Financial security means having enough savings, investments, and income to cover your living expenses and handle emergencies without stress. For example, someone with a stable job, a solid emergency fund, and investments generating passive income is financially secure. They can cover monthly bills, handle unexpected medical expenses, and still save for future goals like retirement or buying a home.
How do you start financial security?
To build financial security, you might start by creating a budget to ensure you’re not overspending and that you’re putting some money into savings each month. It’s also important to build an emergency fund, pay down high-interest debt, and contribute to retirement accounts, such as a 401(k) or individual retirement account (IRA). Financial advisors often recommend putting15% of your pre-tax income towards retirement each year to build long-term financial security.

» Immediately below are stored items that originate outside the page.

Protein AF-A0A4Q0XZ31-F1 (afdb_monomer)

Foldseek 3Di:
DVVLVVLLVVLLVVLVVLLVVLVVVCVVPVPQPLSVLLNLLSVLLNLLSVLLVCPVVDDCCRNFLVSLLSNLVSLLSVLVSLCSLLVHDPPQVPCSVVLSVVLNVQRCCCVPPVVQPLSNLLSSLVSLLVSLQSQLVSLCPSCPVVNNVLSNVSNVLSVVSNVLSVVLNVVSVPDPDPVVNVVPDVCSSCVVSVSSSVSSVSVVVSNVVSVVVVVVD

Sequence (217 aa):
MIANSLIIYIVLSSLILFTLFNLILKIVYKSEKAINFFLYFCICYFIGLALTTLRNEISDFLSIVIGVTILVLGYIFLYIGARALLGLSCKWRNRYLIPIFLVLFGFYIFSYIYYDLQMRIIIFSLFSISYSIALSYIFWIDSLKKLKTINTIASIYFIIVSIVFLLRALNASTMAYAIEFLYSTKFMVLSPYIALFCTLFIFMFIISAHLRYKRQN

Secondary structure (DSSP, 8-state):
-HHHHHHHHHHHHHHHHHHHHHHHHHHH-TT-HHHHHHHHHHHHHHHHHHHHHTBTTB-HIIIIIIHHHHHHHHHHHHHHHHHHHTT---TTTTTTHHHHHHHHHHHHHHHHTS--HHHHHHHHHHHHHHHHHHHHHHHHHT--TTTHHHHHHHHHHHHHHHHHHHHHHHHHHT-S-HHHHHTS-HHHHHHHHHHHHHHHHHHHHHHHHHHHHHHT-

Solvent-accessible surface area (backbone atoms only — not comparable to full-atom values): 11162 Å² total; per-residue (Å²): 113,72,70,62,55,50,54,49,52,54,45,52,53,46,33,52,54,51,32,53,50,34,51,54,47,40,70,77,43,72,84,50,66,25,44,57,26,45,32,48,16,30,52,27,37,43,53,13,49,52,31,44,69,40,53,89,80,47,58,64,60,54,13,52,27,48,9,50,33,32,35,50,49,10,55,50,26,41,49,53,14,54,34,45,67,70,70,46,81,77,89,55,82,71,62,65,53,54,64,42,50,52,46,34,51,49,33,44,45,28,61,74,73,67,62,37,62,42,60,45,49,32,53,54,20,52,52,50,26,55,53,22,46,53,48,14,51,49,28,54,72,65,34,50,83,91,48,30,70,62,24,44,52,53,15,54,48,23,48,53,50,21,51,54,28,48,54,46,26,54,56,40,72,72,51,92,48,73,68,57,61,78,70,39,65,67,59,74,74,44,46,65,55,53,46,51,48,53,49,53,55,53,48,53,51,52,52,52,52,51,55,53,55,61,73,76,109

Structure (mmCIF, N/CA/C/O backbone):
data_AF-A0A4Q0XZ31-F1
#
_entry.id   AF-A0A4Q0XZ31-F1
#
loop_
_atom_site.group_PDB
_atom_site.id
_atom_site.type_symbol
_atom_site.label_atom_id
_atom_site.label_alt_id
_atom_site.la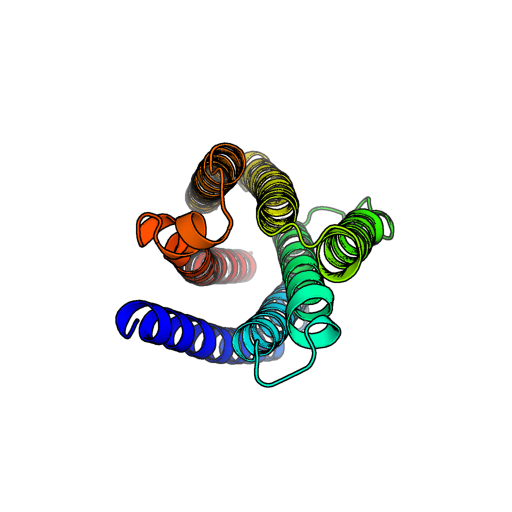bel_comp_id
_atom_site.label_asym_id
_atom_site.label_entity_id
_atom_site.label_seq_id
_atom_site.pdbx_PDB_ins_code
_atom_site.Cartn_x
_atom_site.Cartn_y
_atom_site.Cartn_z
_atom_site.occupancy
_atom_site.B_iso_or_equiv
_atom_site.auth_seq_id
_atom_site.auth_comp_id
_atom_site.auth_asym_id
_atom_site.auth_atom_id
_atom_site.pdbx_PDB_model_num
ATOM 1 N N . MET A 1 1 ? 24.196 -0.675 -2.217 1.00 56.53 1 MET A N 1
ATOM 2 C CA . MET A 1 1 ? 23.431 -1.926 -2.401 1.00 56.53 1 MET A CA 1
ATOM 3 C C . MET A 1 1 ? 23.002 -2.539 -1.063 1.00 56.53 1 MET A C 1
ATOM 5 O O . MET A 1 1 ? 21.807 -2.683 -0.860 1.00 56.53 1 MET A O 1
ATOM 9 N N . ILE A 1 2 ? 23.921 -2.759 -0.109 1.00 59.34 2 ILE A N 1
ATOM 10 C CA . ILE A 1 2 ? 23.660 -3.406 1.203 1.00 59.34 2 ILE A CA 1
ATOM 11 C C . ILE A 1 2 ? 22.547 -2.738 2.047 1.00 59.34 2 ILE A C 1
ATOM 13 O O . ILE A 1 2 ? 21.724 -3.420 2.653 1.00 59.34 2 ILE A O 1
ATOM 17 N N . ALA A 1 3 ? 22.475 -1.403 2.070 1.00 59.94 3 ALA A N 1
ATOM 18 C CA . ALA A 1 3 ? 21.461 -0.691 2.861 1.00 59.94 3 ALA A CA 1
ATOM 19 C C . ALA A 1 3 ? 20.019 -0.918 2.357 1.00 59.94 3 ALA A C 1
ATOM 21 O O . ALA A 1 3 ? 19.085 -0.975 3.154 1.00 59.94 3 ALA A O 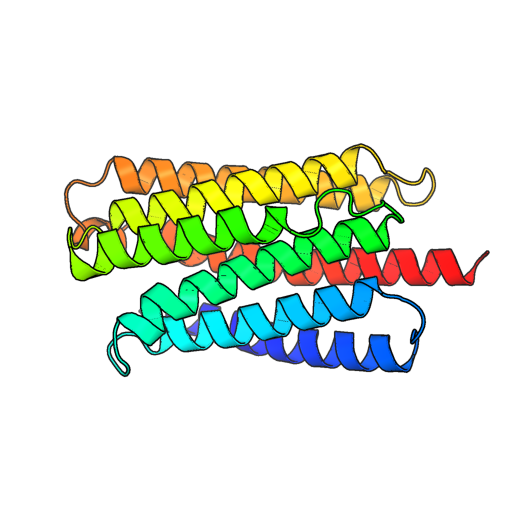1
ATOM 22 N N . ASN A 1 4 ? 19.837 -1.094 1.043 1.00 71.69 4 ASN A N 1
ATOM 23 C CA . ASN A 1 4 ? 18.514 -1.311 0.453 1.00 71.69 4 ASN A CA 1
ATOM 24 C C . ASN A 1 4 ? 18.032 -2.745 0.701 1.00 71.69 4 ASN A C 1
ATOM 26 O O . ASN A 1 4 ? 16.856 -2.953 0.968 1.00 71.69 4 ASN A O 1
ATOM 30 N N . SER A 1 5 ? 18.932 -3.731 0.676 1.00 80.88 5 SER A N 1
ATOM 31 C CA . SER A 1 5 ? 18.576 -5.105 1.037 1.00 80.88 5 SER A CA 1
ATOM 32 C C . SER A 1 5 ? 18.182 -5.215 2.511 1.00 80.88 5 SER A C 1
ATOM 34 O O . SER A 1 5 ? 17.188 -5.862 2.822 1.00 80.88 5 SER A O 1
ATOM 36 N N . LEU A 1 6 ? 18.891 -4.526 3.415 1.00 86.38 6 LEU A N 1
ATOM 37 C CA . LEU A 1 6 ? 18.580 -4.557 4.848 1.00 86.38 6 LEU A CA 1
ATOM 38 C C . LEU A 1 6 ? 17.153 -4.065 5.141 1.00 86.38 6 LEU A C 1
ATOM 40 O O . LEU A 1 6 ? 16.421 -4.733 5.868 1.00 86.38 6 LEU A O 1
ATOM 44 N N . ILE A 1 7 ? 16.733 -2.931 4.562 1.00 86.94 7 ILE A N 1
ATOM 45 C CA . ILE A 1 7 ? 15.390 -2.396 4.833 1.00 86.94 7 ILE A CA 1
ATOM 46 C C . ILE A 1 7 ? 14.292 -3.334 4.329 1.00 86.94 7 ILE A C 1
ATOM 48 O O . ILE A 1 7 ? 13.270 -3.492 4.989 1.00 86.94 7 ILE A O 1
ATOM 52 N N . ILE A 1 8 ? 14.517 -3.986 3.185 1.00 86.81 8 ILE A N 1
ATOM 53 C CA . ILE A 1 8 ? 13.578 -4.949 2.612 1.00 86.81 8 ILE A CA 1
ATOM 54 C C . ILE A 1 8 ? 13.411 -6.132 3.568 1.00 86.81 8 ILE A C 1
ATOM 56 O O . ILE A 1 8 ? 12.280 -6.494 3.886 1.00 86.81 8 ILE A O 1
ATOM 60 N N . TYR A 1 9 ? 14.509 -6.683 4.096 1.00 89.19 9 TYR A N 1
ATOM 61 C CA . TYR A 1 9 ? 14.452 -7.761 5.087 1.00 89.19 9 TYR A CA 1
ATOM 62 C C . TYR A 1 9 ? 13.749 -7.338 6.377 1.00 89.19 9 TYR A C 1
ATOM 64 O O . TYR A 1 9 ? 12.947 -8.107 6.908 1.00 89.19 9 TYR A O 1
ATOM 72 N N . ILE A 1 10 ? 13.994 -6.115 6.859 1.00 91.62 10 ILE A N 1
ATOM 73 C CA . ILE A 1 10 ? 13.299 -5.567 8.032 1.00 91.62 10 ILE A CA 1
ATOM 74 C C . ILE A 1 10 ? 11.790 -5.494 7.771 1.00 91.62 10 ILE A C 1
ATOM 76 O O . ILE A 1 10 ? 11.003 -5.902 8.622 1.00 91.62 10 ILE A O 1
ATOM 80 N N . VAL A 1 11 ? 11.378 -5.019 6.593 1.00 92.12 11 VAL A N 1
ATOM 81 C CA . VAL A 1 11 ? 9.962 -4.901 6.218 1.00 92.12 11 VAL A CA 1
ATOM 82 C C . VAL A 1 11 ? 9.301 -6.265 6.013 1.00 92.12 11 VAL A C 1
ATOM 84 O O . VAL A 1 11 ? 8.182 -6.476 6.469 1.00 92.12 11 VAL A O 1
ATOM 87 N N . LEU A 1 12 ? 9.972 -7.221 5.370 1.00 93.06 12 LEU A N 1
ATOM 88 C CA . LEU A 1 12 ? 9.452 -8.585 5.234 1.00 93.06 12 LEU A CA 1
ATOM 89 C C . LEU A 1 12 ? 9.299 -9.258 6.604 1.00 93.06 12 LEU A C 1
ATOM 91 O O . LEU A 1 12 ? 8.260 -9.853 6.888 1.00 93.06 12 LEU A O 1
ATOM 95 N N . SER A 1 13 ? 10.296 -9.108 7.478 1.00 93.38 13 SER A N 1
ATOM 96 C CA . SER A 1 13 ? 10.247 -9.645 8.841 1.00 93.38 13 SER A CA 1
ATOM 97 C C . SER A 1 13 ? 9.132 -8.994 9.658 1.00 93.38 13 SER A C 1
ATOM 99 O O . SER A 1 13 ? 8.399 -9.686 10.365 1.00 93.38 13 SER A O 1
ATOM 101 N N . SER A 1 14 ? 8.945 -7.675 9.533 1.00 93.62 14 SER A N 1
ATOM 102 C CA . SER A 1 14 ? 7.850 -6.988 10.215 1.00 93.62 14 SER A CA 1
ATOM 103 C C . SER A 1 14 ? 6.495 -7.469 9.699 1.00 93.62 14 SER A C 1
ATOM 105 O O . SER A 1 14 ? 5.635 -7.785 10.513 1.00 93.62 14 SER A O 1
ATOM 107 N N . LEU A 1 15 ? 6.306 -7.648 8.389 1.00 94.38 15 LEU A N 1
ATOM 108 C CA . LEU A 1 15 ? 5.067 -8.204 7.831 1.00 94.38 15 LEU A CA 1
ATOM 109 C C . LEU A 1 15 ? 4.729 -9.590 8.401 1.00 94.38 15 LEU A C 1
ATOM 111 O O . LEU A 1 15 ? 3.560 -9.848 8.698 1.00 94.38 15 LEU A O 1
ATOM 115 N N . ILE A 1 16 ? 5.722 -10.457 8.617 1.00 95.12 16 ILE A N 1
ATOM 116 C CA . ILE A 1 16 ? 5.519 -11.760 9.273 1.00 95.12 16 ILE A CA 1
ATOM 117 C C . ILE A 1 16 ? 5.030 -11.563 10.712 1.00 95.12 16 ILE A C 1
ATOM 119 O O . ILE A 1 16 ? 3.986 -12.102 11.085 1.00 95.12 16 ILE A O 1
ATOM 123 N N . LEU A 1 17 ? 5.732 -10.748 11.507 1.00 94.81 17 LEU A N 1
ATOM 124 C CA . LEU A 1 17 ? 5.351 -10.462 12.896 1.00 94.81 17 LEU A CA 1
ATOM 125 C C . LEU A 1 17 ? 3.942 -9.862 12.989 1.00 94.81 17 LEU A C 1
ATOM 127 O O . LEU A 1 17 ? 3.137 -10.274 13.823 1.00 94.81 17 LEU A O 1
ATOM 131 N N . PHE A 1 18 ? 3.611 -8.937 12.091 1.00 93.12 18 PHE A N 1
ATOM 132 C CA . PHE A 1 18 ? 2.293 -8.317 12.003 1.00 93.12 18 PHE A CA 1
ATOM 133 C C . PHE A 1 18 ? 1.204 -9.299 11.564 1.00 93.12 18 PHE A C 1
ATOM 135 O O . PHE A 1 18 ? 0.072 -9.216 12.044 1.00 93.12 18 PHE A O 1
ATOM 142 N N . THR A 1 19 ? 1.523 -10.260 10.698 1.00 95.00 19 THR A N 1
ATOM 143 C CA . THR A 1 19 ? 0.591 -11.333 10.327 1.00 95.00 19 THR A CA 1
ATOM 144 C C . THR A 1 19 ? 0.285 -12.216 11.537 1.00 95.00 19 THR A C 1
ATOM 146 O O . THR A 1 19 ? -0.886 -12.460 11.830 1.00 95.00 19 THR A O 1
ATOM 149 N N . LEU A 1 20 ? 1.311 -12.625 12.292 1.00 95.19 20 LEU A N 1
ATOM 150 C CA . LEU A 1 20 ? 1.150 -13.401 13.527 1.00 95.19 20 LEU A CA 1
ATOM 151 C C . LEU A 1 20 ? 0.346 -12.630 14.582 1.00 95.19 20 LEU A C 1
ATOM 153 O O . LEU A 1 20 ? -0.580 -13.178 15.175 1.00 95.19 20 LEU A O 1
ATOM 157 N N . PHE A 1 21 ? 0.634 -11.341 14.764 1.00 93.50 21 PHE A N 1
ATOM 158 C CA . PHE A 1 21 ? -0.128 -10.471 15.656 1.00 93.50 21 PHE A CA 1
ATOM 159 C C . PHE A 1 21 ? -1.615 -10.414 15.272 1.00 93.50 21 PHE A C 1
ATOM 161 O O . PHE A 1 21 ? -2.481 -10.612 16.124 1.00 93.50 21 PHE A O 1
ATOM 168 N N . ASN A 1 22 ? -1.934 -10.219 13.987 1.00 92.06 22 ASN A N 1
ATOM 169 C CA . ASN A 1 22 ? -3.321 -10.210 13.514 1.00 92.06 22 ASN A CA 1
ATOM 170 C C . ASN A 1 22 ? -4.003 -11.584 13.639 1.00 92.06 22 ASN A C 1
ATOM 172 O O . ASN A 1 22 ? -5.202 -11.636 13.915 1.00 92.06 22 ASN A O 1
ATOM 176 N N . LEU A 1 23 ? -3.270 -12.695 13.493 1.00 94.25 23 LEU A N 1
ATOM 177 C CA . LEU A 1 23 ? -3.795 -14.040 13.766 1.00 94.25 23 LEU A CA 1
ATOM 178 C C . LEU A 1 23 ? -4.175 -14.205 15.240 1.00 94.25 23 LEU A C 1
ATOM 180 O O . LEU A 1 23 ? -5.278 -14.663 15.535 1.00 94.25 23 LEU A O 1
ATOM 184 N N . ILE A 1 24 ? -3.302 -13.783 16.158 1.00 94.00 24 ILE A N 1
ATOM 185 C CA . ILE A 1 24 ? -3.582 -13.808 17.600 1.00 94.00 24 ILE A CA 1
ATOM 186 C C . ILE A 1 24 ? -4.811 -12.948 17.904 1.00 94.00 24 ILE A C 1
ATOM 188 O O . ILE A 1 24 ? -5.752 -13.418 18.546 1.00 94.00 24 ILE A O 1
ATOM 192 N N . LEU A 1 25 ? -4.859 -11.717 17.386 1.00 91.56 25 LEU A N 1
ATOM 193 C CA . LEU A 1 25 ? -6.014 -10.841 17.569 1.00 91.56 25 LEU A CA 1
ATOM 194 C C . LEU A 1 25 ? -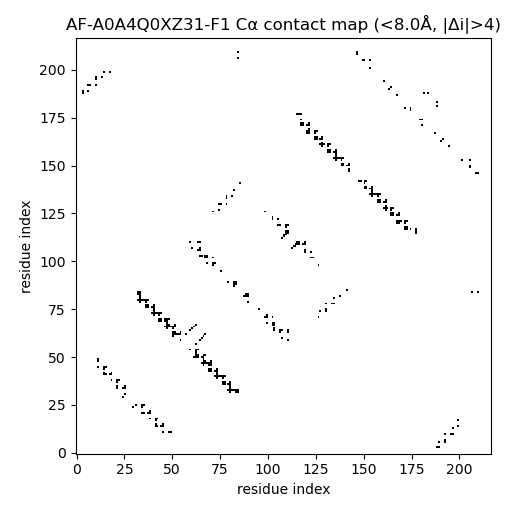7.300 -11.452 17.009 1.00 91.56 25 LEU A C 1
ATOM 196 O O . LEU A 1 25 ? -8.343 -11.329 17.641 1.00 91.56 25 LEU A O 1
ATOM 200 N N . LYS A 1 26 ? -7.248 -12.146 15.871 1.00 92.69 26 LYS A N 1
ATOM 201 C CA . LYS A 1 26 ? -8.412 -12.829 15.292 1.00 92.69 26 LYS A CA 1
ATOM 202 C C . LYS A 1 26 ? -8.940 -13.940 16.201 1.00 92.69 26 LYS A C 1
ATOM 204 O O . LYS A 1 26 ? -10.152 -14.129 16.281 1.00 92.69 26 LYS A O 1
ATOM 209 N N . ILE A 1 27 ? -8.055 -14.669 16.880 1.00 92.31 27 ILE A N 1
ATOM 210 C CA . ILE A 1 27 ? -8.441 -15.718 17.836 1.00 92.31 27 ILE A CA 1
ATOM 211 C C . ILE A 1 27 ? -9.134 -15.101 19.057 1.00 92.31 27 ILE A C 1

What are financial security issues?
Issues that can hinder financial security include insufficient savings and high-interest debt. If you’re living paycheck to paycheck and don’t have an emergency fund, an unexpected expense or loss of income can threaten your financial stability. Inadequate retirement planning and poor investment choices can also weaken long-term security, making it difficult to maintain a comfortable lifestyle in the future.
How can I protect my financial assets?
Steps that can help protect your financial assets include using only trusted financial institutions, setting up strong passwords and multi-factor identification, diversifying your investments, and monitoring your accounts regularly for any signs of fraud. It’s also important to purchase health, disability, and property insurance to cover unexpected losses.
Does financial security include having insurance?
Yes, insurance is a key part of financial security. Health, life, disability, and property insurance can help protect you from unexpected expenses and loss of income. Having insurance provides a financial safety net, ensuring you don’t have to drain your savings or go into debt when faced with costly emergencies.
How can an emergency fund contribute to financial security?
An emergency fund provides a financial cushion for unexpected expenses (like medical bills or car repairs) or a loss of income. If you don’t bother to build a back-up fund and experience a financial set-back, you might be forced to run up expensive debt that could take months, even years, to get out from under. Ideally, an emergency fund should cover at least six months’ worth of living expenses. Having this safety net can reduce stress and help you stay on track with long-term financial goals.